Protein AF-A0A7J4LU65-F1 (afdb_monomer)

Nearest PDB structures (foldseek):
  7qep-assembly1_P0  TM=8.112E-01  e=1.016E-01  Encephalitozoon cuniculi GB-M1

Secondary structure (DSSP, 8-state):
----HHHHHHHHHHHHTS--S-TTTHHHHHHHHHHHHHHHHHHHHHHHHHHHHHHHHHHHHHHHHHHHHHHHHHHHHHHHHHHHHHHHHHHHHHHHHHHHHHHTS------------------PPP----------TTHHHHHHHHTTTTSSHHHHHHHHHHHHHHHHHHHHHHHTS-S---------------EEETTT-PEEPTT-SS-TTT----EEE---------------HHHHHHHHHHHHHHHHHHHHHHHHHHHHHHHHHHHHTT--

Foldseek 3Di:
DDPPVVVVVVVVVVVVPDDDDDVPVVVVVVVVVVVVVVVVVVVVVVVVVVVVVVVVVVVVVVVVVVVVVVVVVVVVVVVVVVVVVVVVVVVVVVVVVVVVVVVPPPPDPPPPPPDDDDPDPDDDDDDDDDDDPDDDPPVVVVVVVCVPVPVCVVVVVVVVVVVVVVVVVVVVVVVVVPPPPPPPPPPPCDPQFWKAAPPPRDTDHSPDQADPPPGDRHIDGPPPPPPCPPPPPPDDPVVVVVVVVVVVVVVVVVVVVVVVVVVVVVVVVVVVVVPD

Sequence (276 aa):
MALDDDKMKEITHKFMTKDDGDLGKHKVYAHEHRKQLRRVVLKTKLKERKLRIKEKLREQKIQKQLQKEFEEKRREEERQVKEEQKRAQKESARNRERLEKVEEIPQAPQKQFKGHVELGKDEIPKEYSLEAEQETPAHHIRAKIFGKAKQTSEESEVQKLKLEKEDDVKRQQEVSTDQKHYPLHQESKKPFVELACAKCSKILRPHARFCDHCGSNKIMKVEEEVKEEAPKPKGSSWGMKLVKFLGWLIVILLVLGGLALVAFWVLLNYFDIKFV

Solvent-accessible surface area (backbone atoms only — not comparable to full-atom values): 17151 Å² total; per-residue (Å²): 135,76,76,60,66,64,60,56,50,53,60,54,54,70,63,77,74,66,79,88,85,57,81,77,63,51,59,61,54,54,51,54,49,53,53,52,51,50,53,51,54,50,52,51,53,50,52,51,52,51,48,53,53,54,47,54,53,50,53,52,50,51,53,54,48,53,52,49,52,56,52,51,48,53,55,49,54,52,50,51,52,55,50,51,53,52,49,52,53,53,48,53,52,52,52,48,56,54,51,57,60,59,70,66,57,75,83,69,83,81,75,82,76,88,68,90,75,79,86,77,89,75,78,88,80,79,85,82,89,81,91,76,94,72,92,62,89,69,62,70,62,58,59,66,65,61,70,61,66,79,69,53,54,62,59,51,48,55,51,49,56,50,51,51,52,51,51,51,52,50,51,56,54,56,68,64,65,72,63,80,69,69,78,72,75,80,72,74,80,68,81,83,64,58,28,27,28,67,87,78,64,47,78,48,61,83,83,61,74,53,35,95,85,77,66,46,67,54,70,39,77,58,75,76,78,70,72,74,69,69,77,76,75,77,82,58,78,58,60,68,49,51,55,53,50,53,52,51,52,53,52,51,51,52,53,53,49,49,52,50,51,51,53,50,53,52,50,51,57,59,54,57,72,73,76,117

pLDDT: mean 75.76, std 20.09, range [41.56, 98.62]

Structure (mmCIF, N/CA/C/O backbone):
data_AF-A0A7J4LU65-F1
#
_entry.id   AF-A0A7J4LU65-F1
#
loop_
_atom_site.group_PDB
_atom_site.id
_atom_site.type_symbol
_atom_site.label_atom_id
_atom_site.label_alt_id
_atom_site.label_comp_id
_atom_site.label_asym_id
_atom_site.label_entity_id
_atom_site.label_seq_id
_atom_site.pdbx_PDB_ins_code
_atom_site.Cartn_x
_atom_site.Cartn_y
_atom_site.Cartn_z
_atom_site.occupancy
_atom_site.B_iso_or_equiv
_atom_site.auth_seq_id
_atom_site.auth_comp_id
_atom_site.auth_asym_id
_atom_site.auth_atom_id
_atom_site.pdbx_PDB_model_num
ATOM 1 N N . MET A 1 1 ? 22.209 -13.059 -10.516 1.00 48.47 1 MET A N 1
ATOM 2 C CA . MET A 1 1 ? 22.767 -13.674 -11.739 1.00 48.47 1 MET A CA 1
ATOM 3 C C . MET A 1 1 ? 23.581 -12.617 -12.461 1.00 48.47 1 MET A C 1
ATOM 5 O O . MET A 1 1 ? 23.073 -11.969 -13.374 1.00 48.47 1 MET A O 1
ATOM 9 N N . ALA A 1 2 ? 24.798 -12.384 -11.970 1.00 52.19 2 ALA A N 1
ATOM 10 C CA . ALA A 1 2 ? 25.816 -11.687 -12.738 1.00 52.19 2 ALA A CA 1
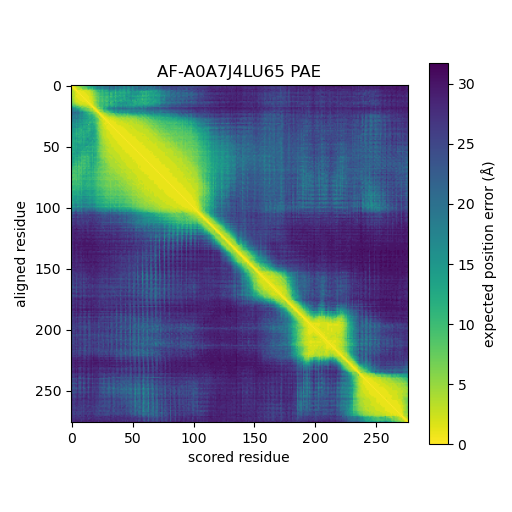ATOM 11 C C . ALA A 1 2 ? 26.150 -12.578 -13.942 1.00 52.19 2 ALA A C 1
ATOM 13 O O . ALA A 1 2 ? 26.190 -13.798 -13.811 1.00 52.19 2 ALA A O 1
ATOM 14 N N . LEU A 1 3 ? 26.283 -11.994 -15.129 1.00 52.88 3 LEU A N 1
ATOM 15 C CA . LEU A 1 3 ? 27.081 -12.648 -16.160 1.00 52.88 3 LEU A CA 1
ATOM 16 C C . LEU A 1 3 ? 28.501 -12.646 -15.601 1.00 52.88 3 LEU A C 1
ATOM 18 O O . LEU A 1 3 ? 28.955 -11.567 -15.240 1.00 52.88 3 LEU A O 1
ATOM 22 N N . ASP A 1 4 ? 29.122 -13.820 -15.467 1.00 72.62 4 ASP A N 1
ATOM 23 C CA . ASP A 1 4 ? 30.471 -13.958 -14.911 1.00 72.62 4 ASP A CA 1
ATOM 24 C C . ASP A 1 4 ? 31.386 -12.922 -15.563 1.00 72.62 4 ASP A C 1
ATOM 26 O O . ASP A 1 4 ? 31.600 -12.954 -16.781 1.00 72.62 4 ASP A O 1
ATOM 30 N N . ASP A 1 5 ? 31.882 -11.975 -14.763 1.00 77.56 5 ASP A N 1
ATOM 31 C CA . ASP A 1 5 ? 32.755 -10.894 -15.231 1.00 77.56 5 ASP A CA 1
ATOM 32 C C . ASP A 1 5 ? 33.981 -11.454 -15.972 1.00 77.56 5 ASP A C 1
ATOM 34 O O . ASP A 1 5 ? 34.531 -10.813 -16.871 1.00 77.56 5 ASP A O 1
ATOM 38 N N . ASP A 1 6 ? 34.339 -12.703 -15.680 1.00 77.44 6 ASP A N 1
ATOM 39 C CA . ASP A 1 6 ? 35.395 -13.463 -16.336 1.00 77.44 6 ASP A CA 1
ATOM 40 C C . ASP A 1 6 ? 35.098 -13.761 -17.813 1.00 77.44 6 ASP A C 1
ATOM 42 O O . ASP A 1 6 ? 35.984 -13.612 -18.655 1.00 77.44 6 ASP A O 1
ATOM 46 N N . LYS A 1 7 ? 33.843 -14.053 -18.186 1.00 77.94 7 LYS A N 1
ATOM 47 C CA . LYS A 1 7 ? 33.465 -14.223 -19.605 1.00 77.94 7 LYS A CA 1
ATOM 48 C C . LYS A 1 7 ? 33.518 -12.908 -20.373 1.00 77.94 7 LYS A C 1
ATOM 50 O O . LYS A 1 7 ? 33.859 -12.899 -21.555 1.00 77.94 7 LYS A O 1
ATOM 55 N N . MET A 1 8 ? 33.196 -11.791 -19.718 1.00 74.50 8 MET A N 1
ATOM 56 C CA . MET A 1 8 ? 33.365 -10.463 -20.317 1.00 74.50 8 MET A CA 1
ATOM 57 C C . MET A 1 8 ? 34.848 -10.152 -20.540 1.00 74.50 8 MET A C 1
ATOM 59 O O . MET A 1 8 ? 35.220 -9.727 -21.636 1.00 74.50 8 MET A O 1
ATOM 63 N N . LYS A 1 9 ? 35.714 -10.425 -19.558 1.00 80.12 9 LYS A N 1
ATOM 64 C CA . LYS A 1 9 ? 37.166 -10.232 -19.699 1.00 80.12 9 LYS A CA 1
ATOM 65 C C . LYS A 1 9 ? 37.763 -11.097 -20.810 1.00 80.12 9 LYS A C 1
ATOM 67 O O . LYS A 1 9 ? 38.541 -10.582 -21.611 1.00 80.12 9 LYS A O 1
ATOM 72 N N . GLU A 1 10 ? 37.346 -12.356 -20.933 1.00 81.25 10 GLU A N 1
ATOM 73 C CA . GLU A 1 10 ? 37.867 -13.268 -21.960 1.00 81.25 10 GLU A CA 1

────────────────────────────────────────

*WORK REQUEST*
Given the records above, return exactly the lines starting at the line containing "ATOM 42 O O" and ending at the line containing "ATOM 48 C C", including both.

*TASK OUTPUT*
ATOM 42 O O . ASP A 1 6 ? 35.984 -13.612 -18.655 1.00 77.44 6 ASP A O 1
ATOM 46 N N . LYS A 1 7 ? 33.843 -14.053 -18.186 1.00 77.94 7 LYS A N 1
ATOM 47 C CA . LYS A 1 7 ? 33.465 -14.223 -19.605 1.00 77.94 7 LYS A CA 1
ATOM 48 C C . LYS A 1 7 ? 33.518 -12.908 -20.373 1.00 77.94 7 LYS A C 1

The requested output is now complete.